■ WORK TO COMPLETE ■
Copy exactly. Begin with the line that contains "ATOM 153 O O" and stop after the last line of the records.

■ RECORDS SUPPLIED ■
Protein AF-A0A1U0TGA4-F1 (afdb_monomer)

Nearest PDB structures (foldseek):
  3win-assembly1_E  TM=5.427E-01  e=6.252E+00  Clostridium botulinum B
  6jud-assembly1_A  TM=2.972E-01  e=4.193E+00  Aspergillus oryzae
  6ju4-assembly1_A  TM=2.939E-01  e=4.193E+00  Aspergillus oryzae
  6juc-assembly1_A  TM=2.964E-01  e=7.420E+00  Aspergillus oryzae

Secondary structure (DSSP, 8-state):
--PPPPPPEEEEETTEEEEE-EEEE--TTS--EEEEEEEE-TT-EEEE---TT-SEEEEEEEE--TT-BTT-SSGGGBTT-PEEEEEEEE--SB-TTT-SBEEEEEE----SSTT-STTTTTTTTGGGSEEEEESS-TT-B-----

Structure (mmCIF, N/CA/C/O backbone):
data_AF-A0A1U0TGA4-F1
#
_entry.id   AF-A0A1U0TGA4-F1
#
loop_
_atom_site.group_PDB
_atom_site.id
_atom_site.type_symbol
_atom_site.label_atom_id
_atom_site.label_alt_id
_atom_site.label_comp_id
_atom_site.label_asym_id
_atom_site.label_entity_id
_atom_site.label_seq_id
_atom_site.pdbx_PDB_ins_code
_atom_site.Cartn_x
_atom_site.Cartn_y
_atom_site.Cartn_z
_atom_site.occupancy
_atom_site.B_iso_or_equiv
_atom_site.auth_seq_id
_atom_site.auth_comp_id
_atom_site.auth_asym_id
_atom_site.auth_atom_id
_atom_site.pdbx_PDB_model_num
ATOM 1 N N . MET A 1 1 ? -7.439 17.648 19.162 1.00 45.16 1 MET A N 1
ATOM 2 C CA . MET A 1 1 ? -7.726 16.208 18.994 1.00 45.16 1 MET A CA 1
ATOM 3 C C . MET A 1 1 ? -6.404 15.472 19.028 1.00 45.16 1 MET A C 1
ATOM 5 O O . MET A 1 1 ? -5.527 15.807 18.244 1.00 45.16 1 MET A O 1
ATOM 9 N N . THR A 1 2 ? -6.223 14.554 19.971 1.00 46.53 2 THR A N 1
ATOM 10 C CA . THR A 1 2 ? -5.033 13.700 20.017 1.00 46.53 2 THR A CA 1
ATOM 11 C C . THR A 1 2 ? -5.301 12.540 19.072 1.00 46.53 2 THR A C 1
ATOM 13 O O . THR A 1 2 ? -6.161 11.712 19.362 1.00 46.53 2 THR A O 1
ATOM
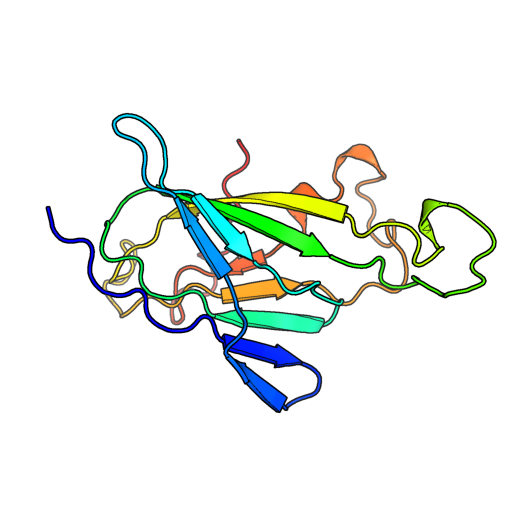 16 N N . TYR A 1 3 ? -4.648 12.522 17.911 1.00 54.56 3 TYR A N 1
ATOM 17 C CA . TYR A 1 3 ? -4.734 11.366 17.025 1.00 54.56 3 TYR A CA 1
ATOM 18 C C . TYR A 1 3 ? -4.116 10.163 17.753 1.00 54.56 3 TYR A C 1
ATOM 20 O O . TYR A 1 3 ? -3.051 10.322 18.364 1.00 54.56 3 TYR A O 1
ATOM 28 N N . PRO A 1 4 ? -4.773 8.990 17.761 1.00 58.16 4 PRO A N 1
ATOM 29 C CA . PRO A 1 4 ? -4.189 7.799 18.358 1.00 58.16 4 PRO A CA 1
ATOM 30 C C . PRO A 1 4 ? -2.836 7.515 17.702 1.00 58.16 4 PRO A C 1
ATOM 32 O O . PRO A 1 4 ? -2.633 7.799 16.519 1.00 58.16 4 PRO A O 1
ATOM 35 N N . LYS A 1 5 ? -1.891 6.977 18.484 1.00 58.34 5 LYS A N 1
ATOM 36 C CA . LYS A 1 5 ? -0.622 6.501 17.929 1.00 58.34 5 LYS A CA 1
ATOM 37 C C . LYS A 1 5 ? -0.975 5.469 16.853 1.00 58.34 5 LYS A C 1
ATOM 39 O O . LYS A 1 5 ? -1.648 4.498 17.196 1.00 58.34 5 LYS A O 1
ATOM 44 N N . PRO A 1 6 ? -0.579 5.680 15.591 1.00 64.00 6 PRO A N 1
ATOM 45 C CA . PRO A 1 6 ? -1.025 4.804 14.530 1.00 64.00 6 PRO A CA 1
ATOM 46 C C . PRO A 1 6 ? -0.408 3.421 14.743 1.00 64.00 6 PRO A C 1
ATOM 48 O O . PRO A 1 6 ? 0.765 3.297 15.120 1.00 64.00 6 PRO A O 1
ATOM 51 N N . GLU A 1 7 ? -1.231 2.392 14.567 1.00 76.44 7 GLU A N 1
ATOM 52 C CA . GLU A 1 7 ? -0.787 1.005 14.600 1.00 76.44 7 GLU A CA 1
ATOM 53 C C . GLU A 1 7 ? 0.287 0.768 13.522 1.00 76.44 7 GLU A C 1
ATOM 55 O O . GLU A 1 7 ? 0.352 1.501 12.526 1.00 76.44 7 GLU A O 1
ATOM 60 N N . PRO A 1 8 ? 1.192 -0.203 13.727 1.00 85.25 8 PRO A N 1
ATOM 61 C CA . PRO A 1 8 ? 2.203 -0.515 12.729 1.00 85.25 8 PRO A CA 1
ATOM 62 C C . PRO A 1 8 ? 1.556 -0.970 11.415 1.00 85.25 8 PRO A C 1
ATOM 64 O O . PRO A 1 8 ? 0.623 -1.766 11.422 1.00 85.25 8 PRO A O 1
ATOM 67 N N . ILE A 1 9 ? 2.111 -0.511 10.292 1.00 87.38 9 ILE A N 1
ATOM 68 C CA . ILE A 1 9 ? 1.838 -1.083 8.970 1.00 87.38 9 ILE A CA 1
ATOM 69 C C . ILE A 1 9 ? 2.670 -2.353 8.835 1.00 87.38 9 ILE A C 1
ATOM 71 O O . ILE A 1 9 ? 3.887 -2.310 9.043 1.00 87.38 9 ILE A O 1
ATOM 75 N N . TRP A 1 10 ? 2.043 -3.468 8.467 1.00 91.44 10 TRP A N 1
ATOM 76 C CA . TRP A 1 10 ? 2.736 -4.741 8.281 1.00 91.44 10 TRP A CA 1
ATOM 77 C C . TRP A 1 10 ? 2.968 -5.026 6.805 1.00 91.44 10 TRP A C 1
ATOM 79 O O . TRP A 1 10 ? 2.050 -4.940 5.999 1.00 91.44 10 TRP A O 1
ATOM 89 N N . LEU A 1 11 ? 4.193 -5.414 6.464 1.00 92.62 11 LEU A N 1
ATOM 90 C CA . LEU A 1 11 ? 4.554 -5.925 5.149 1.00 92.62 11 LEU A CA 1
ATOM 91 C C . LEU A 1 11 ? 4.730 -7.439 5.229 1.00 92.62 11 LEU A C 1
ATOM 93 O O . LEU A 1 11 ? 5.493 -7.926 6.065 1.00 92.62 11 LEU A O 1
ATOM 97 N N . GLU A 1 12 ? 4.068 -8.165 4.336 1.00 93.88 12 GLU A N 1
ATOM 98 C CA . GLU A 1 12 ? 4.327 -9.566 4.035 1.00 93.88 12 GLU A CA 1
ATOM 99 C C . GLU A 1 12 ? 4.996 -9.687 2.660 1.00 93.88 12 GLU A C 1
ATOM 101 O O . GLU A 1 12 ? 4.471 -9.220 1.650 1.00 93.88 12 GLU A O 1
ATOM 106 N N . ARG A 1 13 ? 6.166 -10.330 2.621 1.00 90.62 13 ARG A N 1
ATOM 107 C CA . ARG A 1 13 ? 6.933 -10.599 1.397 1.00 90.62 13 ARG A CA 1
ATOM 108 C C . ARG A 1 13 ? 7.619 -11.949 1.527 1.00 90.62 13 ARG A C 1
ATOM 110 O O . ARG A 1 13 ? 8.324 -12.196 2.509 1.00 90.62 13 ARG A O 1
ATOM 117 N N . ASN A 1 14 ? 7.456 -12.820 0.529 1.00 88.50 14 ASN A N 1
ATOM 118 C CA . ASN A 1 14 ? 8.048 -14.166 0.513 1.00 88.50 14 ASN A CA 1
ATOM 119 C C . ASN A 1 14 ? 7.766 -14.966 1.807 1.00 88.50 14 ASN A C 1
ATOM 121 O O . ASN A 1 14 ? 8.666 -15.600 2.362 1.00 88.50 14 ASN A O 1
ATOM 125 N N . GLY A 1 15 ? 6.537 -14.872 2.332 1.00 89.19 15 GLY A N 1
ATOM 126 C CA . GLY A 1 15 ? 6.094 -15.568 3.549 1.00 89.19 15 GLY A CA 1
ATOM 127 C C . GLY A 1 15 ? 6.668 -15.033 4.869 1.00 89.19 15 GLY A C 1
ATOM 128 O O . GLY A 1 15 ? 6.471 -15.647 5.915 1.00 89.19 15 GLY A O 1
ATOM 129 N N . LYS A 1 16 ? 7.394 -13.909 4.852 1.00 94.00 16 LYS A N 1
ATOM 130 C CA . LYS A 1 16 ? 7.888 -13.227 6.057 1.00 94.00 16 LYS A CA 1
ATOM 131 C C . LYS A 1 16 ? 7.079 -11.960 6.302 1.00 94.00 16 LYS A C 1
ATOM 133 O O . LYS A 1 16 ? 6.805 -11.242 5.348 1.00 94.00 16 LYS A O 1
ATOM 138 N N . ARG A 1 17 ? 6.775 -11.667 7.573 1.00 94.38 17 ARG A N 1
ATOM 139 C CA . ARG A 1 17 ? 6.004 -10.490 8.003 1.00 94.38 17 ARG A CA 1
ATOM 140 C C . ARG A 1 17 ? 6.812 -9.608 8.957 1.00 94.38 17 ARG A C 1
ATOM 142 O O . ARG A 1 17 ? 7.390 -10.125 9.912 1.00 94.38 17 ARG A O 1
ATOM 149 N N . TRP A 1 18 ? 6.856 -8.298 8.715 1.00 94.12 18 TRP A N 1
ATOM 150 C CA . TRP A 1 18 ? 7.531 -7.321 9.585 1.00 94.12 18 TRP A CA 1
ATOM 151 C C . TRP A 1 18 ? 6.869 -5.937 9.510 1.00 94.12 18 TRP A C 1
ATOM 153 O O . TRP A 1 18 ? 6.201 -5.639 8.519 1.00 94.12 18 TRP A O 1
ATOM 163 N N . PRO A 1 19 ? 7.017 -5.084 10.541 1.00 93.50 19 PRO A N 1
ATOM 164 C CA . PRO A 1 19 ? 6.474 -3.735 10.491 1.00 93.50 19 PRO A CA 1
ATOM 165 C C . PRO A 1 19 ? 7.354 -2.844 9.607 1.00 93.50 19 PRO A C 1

■ ANSWER AREA ■
ATOM 153 O O . TRP A 1 18 ? 6.201 -5.639 8.519 1.00 94.12 18 TRP A O 1
ATOM 163 N N . PRO A 1 19 ? 7.017 -5.084 10.541 1.00 93.50 19 PRO A N 1
ATOM 164 C CA . PRO A 1 19 ? 6.474 -3.735 10.491 1.00 93.50 19 PRO A CA 1
ATOM 165 C C . PRO A 1 19 ? 7.354 -2.844 9.607 1.00 93.50 19 PRO A C 1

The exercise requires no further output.